Testing and autograding. The notebook renderer runs Karel headlessly and captures each step as a frame, so notebooks can run in CI or an autograder without a display. You can call run_karel_program with main_func= pointing to the student's function, check the resulting world programmatically, and report results — all within the notebook.

Setting Up a Course Notebook

A typical assignment notebook cell looks like this:

from stanfordkarel import *

def main():
    # Students write their solution here
    move()
    turn_left()
    move()

run_karel_program(world_text="Dimension: (5, 5)\nKarel: (1, 1); east", main_func=main)

When the student runs the cell, Karel's animated execution appears inline.

To load a world from a URL instead, pass a string URL:

run_karel_program(world_url="https://raw.githubusercontent.com/.../my_world.w", main_func=main)
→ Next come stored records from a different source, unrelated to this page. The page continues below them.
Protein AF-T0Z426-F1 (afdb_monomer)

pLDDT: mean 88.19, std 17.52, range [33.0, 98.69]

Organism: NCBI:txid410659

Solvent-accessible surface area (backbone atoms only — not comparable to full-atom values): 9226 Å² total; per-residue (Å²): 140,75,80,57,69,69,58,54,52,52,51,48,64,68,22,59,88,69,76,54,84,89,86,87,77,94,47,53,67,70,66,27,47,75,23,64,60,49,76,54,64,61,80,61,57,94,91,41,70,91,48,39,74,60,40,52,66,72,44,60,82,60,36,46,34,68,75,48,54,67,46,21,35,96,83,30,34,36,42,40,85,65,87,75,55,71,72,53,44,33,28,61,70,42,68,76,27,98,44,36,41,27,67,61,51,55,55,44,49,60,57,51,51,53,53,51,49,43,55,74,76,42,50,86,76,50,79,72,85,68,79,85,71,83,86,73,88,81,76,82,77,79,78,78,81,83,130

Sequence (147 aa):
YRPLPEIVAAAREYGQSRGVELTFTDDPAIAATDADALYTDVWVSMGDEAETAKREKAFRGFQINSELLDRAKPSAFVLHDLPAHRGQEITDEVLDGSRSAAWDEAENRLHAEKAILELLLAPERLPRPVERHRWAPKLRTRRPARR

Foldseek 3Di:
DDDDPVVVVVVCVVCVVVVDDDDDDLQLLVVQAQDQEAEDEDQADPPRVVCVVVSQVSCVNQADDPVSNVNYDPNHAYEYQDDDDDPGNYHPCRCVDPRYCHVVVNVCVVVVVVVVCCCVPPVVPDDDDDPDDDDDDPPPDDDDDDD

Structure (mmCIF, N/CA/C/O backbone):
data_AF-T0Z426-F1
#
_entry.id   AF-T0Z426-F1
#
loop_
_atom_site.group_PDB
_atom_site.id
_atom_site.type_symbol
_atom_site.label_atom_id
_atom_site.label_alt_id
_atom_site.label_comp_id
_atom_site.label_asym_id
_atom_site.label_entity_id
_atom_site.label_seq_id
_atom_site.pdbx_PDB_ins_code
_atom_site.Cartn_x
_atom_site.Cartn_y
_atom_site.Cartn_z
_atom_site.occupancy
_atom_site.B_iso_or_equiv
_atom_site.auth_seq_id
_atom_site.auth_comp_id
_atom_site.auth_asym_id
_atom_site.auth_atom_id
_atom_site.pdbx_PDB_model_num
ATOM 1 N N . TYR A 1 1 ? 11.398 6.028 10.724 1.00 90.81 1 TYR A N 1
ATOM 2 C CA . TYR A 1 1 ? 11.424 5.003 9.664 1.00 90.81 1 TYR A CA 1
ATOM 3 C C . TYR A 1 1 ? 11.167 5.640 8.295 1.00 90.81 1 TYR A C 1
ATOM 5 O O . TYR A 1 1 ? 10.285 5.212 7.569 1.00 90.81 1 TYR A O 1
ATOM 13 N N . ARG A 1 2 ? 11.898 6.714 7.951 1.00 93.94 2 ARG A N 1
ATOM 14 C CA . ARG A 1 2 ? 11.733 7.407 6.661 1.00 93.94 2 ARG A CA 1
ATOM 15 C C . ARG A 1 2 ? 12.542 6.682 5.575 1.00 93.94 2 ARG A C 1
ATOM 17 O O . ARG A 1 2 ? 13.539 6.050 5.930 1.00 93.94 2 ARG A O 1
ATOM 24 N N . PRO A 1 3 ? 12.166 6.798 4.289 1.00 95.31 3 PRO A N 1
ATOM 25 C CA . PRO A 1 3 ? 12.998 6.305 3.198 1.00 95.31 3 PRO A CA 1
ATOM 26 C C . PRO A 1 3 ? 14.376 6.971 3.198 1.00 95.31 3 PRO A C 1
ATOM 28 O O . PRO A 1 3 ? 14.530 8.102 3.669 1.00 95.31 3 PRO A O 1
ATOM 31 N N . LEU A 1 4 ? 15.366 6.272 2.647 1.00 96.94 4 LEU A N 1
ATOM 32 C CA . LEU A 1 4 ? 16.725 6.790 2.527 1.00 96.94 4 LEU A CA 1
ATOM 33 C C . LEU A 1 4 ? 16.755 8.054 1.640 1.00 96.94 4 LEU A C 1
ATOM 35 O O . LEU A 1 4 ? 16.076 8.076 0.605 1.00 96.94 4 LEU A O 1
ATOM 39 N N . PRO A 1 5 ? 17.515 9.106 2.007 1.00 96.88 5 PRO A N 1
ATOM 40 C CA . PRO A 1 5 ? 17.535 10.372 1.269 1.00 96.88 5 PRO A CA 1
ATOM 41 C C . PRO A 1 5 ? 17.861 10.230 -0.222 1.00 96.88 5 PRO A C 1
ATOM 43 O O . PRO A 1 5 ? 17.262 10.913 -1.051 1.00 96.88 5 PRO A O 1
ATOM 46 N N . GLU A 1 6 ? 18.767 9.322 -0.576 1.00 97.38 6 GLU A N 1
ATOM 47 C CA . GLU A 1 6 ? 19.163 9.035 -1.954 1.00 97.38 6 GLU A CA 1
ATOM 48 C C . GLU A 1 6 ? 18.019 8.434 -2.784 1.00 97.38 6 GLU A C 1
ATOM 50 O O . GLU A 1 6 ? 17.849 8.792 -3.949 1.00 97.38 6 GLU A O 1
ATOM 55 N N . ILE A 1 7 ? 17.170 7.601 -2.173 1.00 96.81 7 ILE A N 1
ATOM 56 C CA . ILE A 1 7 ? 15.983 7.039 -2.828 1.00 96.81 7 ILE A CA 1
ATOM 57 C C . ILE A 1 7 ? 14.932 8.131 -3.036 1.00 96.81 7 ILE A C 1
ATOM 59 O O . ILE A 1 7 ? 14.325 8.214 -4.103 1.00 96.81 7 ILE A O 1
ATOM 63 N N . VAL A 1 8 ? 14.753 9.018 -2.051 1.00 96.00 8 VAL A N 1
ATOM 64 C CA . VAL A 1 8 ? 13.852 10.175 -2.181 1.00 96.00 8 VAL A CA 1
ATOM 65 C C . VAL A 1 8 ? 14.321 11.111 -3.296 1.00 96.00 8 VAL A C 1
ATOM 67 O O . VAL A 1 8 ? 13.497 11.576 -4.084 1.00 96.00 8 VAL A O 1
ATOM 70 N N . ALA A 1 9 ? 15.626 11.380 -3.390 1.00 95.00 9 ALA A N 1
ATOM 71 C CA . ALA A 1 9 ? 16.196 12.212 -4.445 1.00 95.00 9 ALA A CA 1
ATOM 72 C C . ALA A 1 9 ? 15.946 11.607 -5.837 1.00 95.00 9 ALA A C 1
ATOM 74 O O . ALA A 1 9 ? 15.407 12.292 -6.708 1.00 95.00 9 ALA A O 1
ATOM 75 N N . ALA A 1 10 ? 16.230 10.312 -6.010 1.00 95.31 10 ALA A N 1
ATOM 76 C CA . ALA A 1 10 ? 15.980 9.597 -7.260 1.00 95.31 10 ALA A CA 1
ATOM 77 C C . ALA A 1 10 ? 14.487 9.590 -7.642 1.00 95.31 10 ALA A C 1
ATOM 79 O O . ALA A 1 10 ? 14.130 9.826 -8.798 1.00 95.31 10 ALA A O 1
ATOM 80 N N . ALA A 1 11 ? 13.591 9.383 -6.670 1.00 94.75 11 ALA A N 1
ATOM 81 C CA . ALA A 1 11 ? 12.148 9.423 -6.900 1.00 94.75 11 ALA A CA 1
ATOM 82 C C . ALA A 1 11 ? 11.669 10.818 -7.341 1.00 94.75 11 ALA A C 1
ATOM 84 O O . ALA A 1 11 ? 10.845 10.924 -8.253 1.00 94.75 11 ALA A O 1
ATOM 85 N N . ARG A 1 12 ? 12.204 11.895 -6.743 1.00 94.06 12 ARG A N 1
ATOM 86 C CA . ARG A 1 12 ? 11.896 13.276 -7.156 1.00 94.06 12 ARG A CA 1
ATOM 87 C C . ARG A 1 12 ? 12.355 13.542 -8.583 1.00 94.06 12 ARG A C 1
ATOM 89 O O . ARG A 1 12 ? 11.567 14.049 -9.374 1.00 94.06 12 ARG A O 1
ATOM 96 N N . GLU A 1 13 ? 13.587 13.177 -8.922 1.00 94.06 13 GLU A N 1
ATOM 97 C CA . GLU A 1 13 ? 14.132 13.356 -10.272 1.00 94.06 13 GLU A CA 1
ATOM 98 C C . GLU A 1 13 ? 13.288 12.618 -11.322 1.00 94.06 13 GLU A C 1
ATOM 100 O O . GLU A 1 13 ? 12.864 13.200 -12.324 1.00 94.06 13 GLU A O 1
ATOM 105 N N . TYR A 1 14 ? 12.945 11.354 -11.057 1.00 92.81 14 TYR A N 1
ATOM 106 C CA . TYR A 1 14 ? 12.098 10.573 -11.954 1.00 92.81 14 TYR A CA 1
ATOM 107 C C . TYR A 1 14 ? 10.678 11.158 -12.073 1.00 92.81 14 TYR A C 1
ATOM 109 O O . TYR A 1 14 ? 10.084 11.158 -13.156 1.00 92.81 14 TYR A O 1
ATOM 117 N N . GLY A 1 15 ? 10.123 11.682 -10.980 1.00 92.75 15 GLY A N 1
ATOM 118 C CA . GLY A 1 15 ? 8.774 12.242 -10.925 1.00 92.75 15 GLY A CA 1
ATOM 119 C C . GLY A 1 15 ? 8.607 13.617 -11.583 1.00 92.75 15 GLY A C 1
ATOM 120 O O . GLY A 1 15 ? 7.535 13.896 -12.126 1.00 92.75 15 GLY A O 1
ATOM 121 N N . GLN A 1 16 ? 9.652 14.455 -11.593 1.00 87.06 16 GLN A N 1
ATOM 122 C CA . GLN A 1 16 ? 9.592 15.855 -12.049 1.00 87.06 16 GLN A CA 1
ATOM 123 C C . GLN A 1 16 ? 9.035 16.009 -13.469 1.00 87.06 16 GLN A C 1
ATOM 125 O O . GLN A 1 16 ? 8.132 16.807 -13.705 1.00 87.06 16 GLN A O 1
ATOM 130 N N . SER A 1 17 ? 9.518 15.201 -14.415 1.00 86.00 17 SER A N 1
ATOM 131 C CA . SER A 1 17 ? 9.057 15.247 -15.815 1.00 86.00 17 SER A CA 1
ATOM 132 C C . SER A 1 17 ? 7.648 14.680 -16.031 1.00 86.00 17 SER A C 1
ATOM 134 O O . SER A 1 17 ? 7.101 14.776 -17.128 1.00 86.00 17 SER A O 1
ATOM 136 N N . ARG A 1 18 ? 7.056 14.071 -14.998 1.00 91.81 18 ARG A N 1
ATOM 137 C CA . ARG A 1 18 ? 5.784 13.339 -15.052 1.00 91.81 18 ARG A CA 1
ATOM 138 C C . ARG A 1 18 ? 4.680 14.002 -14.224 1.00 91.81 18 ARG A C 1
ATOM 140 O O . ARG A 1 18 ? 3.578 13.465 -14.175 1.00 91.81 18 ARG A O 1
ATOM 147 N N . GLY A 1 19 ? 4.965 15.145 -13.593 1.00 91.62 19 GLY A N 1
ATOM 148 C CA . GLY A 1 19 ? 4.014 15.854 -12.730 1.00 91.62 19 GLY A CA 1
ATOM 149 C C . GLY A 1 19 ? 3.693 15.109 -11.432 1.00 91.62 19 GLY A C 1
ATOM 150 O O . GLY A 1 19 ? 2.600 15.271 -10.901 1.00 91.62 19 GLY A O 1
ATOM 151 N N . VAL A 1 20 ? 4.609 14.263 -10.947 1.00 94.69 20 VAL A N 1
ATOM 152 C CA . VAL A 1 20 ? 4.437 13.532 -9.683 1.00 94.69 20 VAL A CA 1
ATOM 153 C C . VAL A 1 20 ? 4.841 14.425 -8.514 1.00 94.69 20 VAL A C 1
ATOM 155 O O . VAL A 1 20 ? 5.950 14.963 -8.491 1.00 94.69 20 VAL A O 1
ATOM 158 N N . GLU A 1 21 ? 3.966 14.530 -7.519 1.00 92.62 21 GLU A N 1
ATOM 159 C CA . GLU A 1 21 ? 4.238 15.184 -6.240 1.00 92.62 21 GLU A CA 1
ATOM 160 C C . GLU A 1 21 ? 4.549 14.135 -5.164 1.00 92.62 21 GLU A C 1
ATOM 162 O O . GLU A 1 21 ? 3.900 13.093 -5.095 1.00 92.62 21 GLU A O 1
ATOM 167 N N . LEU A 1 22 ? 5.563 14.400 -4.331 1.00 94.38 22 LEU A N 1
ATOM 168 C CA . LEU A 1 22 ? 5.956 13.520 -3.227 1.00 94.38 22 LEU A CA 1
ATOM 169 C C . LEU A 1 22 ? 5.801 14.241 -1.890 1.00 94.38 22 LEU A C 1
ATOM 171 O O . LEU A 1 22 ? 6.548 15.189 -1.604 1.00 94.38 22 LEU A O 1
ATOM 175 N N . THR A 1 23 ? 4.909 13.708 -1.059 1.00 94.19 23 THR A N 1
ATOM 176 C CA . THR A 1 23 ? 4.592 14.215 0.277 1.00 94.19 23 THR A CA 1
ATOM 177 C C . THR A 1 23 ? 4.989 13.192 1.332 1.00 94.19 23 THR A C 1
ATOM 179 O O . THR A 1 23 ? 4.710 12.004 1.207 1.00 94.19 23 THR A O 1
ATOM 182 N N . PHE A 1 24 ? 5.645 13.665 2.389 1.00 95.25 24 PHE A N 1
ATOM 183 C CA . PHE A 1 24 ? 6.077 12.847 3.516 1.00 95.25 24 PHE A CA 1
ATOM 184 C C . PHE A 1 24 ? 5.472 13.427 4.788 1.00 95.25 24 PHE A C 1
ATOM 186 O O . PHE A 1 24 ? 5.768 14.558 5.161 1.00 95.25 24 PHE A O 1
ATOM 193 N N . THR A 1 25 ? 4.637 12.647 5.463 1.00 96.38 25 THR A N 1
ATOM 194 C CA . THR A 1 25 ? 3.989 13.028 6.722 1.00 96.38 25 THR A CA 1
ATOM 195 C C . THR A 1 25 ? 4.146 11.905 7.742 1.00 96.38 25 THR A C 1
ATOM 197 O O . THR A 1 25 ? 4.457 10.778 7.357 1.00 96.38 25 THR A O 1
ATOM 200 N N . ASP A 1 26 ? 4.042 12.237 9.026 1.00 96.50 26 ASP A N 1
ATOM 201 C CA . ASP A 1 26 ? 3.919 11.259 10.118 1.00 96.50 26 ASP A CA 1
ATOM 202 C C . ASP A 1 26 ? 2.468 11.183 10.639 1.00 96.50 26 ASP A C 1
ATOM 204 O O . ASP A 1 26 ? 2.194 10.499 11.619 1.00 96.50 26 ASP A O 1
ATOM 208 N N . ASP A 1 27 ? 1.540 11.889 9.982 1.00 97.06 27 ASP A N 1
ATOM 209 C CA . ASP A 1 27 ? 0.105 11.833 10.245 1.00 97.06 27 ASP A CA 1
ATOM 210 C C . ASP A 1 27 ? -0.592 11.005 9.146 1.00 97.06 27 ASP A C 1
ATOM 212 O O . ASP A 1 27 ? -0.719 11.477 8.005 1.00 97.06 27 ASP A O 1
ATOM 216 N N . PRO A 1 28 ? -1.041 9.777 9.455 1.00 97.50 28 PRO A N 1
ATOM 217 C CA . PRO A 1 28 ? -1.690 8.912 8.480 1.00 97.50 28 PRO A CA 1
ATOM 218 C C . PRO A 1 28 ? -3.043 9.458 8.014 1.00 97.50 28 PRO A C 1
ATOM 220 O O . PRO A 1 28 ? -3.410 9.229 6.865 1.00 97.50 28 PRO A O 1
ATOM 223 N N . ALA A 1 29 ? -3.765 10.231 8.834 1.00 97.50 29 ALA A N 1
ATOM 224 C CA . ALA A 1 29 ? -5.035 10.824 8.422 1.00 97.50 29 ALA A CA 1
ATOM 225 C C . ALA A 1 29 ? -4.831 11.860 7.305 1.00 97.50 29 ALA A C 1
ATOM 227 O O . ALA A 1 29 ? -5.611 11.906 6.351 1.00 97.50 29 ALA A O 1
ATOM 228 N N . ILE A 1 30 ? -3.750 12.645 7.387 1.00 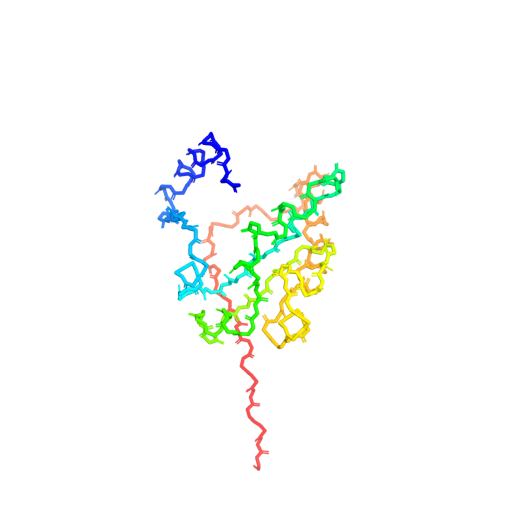97.62 30 ILE A N 1
ATOM 229 C CA . ILE A 1 30 ? -3.348 13.555 6.305 1.00 97.62 30 ILE A CA 1
ATOM 230 C C . ILE A 1 30 ? -2.956 12.754 5.059 1.00 97.62 30 ILE A C 1
ATOM 232 O O . ILE A 1 30 ? -3.387 13.102 3.965 1.00 97.62 30 ILE A O 1
ATOM 236 N N . ALA A 1 31 ? -2.185 11.672 5.213 1.00 97.69 31 ALA A N 1
ATOM 237 C CA . ALA A 1 31 ? -1.766 10.835 4.084 1.00 97.69 31 ALA A CA 1
ATOM 238 C C . ALA A 1 31 ? -2.943 10.152 3.365 1.00 97.69 31 ALA A C 1
ATOM 240 O O . ALA A 1 31 ? -2.891 9.967 2.152 1.00 97.69 31 ALA A O 1
ATOM 241 N N . ALA A 1 32 ? -3.990 9.777 4.103 1.00 98.12 32 ALA A N 1
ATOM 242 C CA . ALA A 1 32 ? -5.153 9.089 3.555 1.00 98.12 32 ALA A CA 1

To test programmatically in the same notebook:

from stanfordkarel.karel_program import KarelProgram
from stanfordkarel.karel_executor import inject_karel_api
from stanfordkarel.student_code import StudentCode

karel = KarelProgram(world_text="Dimension: (5, 5)\nKarel: (1, 1); east")
inject_karel_api(StudentCode(main_func=main), karel)
# run karel.main() and compare to expected world state

---

For Students

What is a Jupyter Notebook?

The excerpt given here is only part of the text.